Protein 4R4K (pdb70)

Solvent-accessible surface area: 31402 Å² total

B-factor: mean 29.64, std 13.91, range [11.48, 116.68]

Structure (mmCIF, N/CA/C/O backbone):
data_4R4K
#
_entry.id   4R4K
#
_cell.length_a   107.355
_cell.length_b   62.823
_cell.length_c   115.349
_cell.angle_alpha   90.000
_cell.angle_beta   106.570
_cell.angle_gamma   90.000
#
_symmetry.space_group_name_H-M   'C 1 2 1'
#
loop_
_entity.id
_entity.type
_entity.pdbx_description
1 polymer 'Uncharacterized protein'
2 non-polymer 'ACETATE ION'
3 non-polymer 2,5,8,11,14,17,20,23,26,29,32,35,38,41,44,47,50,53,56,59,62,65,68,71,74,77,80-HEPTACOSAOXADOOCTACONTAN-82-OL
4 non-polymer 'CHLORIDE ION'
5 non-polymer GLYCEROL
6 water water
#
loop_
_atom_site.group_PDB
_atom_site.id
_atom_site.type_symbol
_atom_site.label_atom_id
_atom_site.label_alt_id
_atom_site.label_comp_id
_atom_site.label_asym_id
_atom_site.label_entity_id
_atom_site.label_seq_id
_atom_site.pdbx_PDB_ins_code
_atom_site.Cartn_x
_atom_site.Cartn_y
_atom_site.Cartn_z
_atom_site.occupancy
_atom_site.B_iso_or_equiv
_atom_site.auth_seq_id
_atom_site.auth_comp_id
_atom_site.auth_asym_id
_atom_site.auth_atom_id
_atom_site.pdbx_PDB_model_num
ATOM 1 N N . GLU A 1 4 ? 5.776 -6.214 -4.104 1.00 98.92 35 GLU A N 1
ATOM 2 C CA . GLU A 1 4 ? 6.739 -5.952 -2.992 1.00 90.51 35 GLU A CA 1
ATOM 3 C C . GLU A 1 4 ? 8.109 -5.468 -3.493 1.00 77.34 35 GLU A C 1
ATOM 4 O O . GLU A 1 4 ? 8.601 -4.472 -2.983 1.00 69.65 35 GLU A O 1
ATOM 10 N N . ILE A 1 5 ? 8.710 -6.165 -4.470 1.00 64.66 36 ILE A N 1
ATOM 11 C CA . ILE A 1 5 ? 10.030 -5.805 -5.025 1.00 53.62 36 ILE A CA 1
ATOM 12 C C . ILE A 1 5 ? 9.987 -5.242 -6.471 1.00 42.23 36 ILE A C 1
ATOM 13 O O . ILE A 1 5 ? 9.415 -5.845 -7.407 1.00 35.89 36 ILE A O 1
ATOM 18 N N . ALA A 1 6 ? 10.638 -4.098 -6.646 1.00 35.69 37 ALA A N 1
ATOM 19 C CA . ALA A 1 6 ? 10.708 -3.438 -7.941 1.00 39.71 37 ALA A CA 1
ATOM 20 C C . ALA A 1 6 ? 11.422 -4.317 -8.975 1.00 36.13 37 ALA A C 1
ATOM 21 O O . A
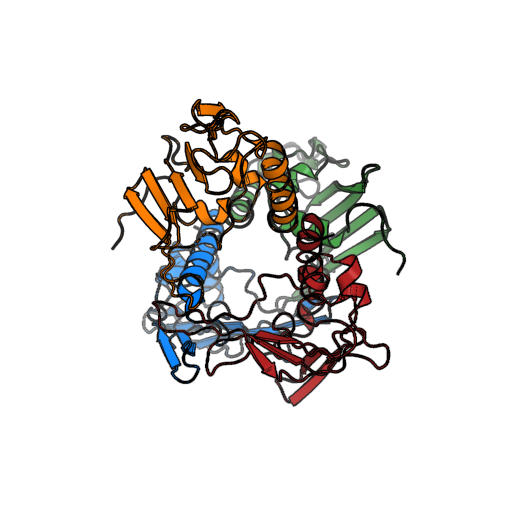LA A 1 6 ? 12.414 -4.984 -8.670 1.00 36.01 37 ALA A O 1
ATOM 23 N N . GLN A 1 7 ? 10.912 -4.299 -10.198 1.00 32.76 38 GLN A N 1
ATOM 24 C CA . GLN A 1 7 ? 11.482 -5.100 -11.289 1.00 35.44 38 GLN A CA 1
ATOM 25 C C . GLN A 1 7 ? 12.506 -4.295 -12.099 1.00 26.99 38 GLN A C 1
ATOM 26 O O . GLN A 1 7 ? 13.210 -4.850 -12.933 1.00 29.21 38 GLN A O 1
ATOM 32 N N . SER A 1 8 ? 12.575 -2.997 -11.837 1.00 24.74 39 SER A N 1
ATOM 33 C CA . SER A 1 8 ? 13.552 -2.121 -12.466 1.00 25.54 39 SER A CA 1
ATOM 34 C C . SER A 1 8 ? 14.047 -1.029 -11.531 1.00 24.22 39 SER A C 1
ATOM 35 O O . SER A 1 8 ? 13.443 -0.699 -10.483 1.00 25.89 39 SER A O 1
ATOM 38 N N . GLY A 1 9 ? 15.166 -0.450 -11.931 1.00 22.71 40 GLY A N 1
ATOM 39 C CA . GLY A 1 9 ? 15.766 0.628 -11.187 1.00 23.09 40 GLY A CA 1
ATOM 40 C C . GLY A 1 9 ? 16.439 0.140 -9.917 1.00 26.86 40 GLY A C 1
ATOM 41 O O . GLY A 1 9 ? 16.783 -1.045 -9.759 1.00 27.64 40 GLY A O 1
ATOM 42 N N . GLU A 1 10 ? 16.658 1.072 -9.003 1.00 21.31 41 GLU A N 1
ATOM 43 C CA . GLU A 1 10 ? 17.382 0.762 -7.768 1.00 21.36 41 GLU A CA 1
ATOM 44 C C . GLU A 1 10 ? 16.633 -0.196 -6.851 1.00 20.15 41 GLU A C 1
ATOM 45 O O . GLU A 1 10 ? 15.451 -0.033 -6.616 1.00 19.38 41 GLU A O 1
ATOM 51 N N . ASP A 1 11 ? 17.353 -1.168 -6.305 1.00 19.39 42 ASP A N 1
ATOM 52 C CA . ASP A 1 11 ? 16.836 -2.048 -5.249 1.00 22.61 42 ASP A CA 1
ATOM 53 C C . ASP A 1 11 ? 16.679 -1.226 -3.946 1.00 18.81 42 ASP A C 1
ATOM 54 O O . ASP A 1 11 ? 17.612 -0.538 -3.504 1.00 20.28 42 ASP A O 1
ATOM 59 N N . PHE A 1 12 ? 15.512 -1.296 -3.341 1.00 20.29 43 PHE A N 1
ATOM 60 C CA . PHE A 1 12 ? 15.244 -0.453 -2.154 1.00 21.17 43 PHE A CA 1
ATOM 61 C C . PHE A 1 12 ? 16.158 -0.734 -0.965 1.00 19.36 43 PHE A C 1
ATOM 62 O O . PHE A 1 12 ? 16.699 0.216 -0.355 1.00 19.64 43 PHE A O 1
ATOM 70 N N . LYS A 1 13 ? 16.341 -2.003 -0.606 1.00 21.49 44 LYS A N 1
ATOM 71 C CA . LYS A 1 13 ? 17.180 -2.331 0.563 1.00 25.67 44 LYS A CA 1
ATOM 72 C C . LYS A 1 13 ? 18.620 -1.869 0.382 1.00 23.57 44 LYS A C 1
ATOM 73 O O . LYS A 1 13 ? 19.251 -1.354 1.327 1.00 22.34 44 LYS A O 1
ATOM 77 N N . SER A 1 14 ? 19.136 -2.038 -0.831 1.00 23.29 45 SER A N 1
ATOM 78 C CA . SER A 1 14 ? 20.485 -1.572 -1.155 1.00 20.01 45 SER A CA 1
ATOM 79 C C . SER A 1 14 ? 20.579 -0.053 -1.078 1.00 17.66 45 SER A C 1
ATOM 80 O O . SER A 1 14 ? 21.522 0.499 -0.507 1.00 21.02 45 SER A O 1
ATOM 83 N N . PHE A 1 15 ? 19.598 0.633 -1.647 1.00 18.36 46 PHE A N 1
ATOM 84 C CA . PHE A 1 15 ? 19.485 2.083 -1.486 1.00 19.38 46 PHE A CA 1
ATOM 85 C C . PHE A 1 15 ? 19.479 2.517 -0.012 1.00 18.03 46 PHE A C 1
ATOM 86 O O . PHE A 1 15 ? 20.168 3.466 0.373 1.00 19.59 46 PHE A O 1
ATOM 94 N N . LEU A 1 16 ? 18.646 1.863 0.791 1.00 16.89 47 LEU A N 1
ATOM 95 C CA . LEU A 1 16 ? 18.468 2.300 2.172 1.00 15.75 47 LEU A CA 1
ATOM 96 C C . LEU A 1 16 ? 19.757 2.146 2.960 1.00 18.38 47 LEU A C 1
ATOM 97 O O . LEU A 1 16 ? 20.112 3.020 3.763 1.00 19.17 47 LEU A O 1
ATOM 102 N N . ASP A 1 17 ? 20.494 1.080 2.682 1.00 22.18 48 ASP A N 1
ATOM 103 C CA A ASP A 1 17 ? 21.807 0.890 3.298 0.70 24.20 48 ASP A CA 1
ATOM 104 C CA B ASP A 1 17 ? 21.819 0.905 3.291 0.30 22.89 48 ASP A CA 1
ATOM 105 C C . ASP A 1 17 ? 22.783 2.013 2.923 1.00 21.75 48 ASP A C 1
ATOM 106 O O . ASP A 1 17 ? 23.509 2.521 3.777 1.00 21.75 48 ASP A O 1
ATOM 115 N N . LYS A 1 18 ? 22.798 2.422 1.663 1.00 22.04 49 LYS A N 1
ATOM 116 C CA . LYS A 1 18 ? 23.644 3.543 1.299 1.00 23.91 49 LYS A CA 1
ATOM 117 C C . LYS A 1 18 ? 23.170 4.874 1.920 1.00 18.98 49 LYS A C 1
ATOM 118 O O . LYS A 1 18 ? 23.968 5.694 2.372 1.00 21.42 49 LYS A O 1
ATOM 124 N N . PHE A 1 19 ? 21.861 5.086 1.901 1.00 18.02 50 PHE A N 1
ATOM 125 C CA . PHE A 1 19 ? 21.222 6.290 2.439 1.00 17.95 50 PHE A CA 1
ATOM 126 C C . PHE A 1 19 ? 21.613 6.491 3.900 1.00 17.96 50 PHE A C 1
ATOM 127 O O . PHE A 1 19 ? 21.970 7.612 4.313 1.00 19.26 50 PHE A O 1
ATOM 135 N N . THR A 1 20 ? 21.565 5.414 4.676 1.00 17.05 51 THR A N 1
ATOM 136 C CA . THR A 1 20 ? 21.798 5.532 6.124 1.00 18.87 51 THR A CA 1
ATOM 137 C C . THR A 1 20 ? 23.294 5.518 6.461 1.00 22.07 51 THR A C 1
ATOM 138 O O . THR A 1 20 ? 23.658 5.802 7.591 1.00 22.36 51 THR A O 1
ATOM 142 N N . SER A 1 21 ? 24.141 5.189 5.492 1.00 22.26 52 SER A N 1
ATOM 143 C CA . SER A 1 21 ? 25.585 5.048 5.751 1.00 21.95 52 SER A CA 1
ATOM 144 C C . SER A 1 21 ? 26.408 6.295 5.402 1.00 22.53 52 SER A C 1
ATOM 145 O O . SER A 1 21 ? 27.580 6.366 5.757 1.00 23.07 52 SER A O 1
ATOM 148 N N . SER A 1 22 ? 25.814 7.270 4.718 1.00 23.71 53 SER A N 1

_____

#### WORK ORDER:
How many lines of the listing above carry the string "polymer"? Report that number with no other text.

#### ANSWER FOR THIS EXERCISE:
5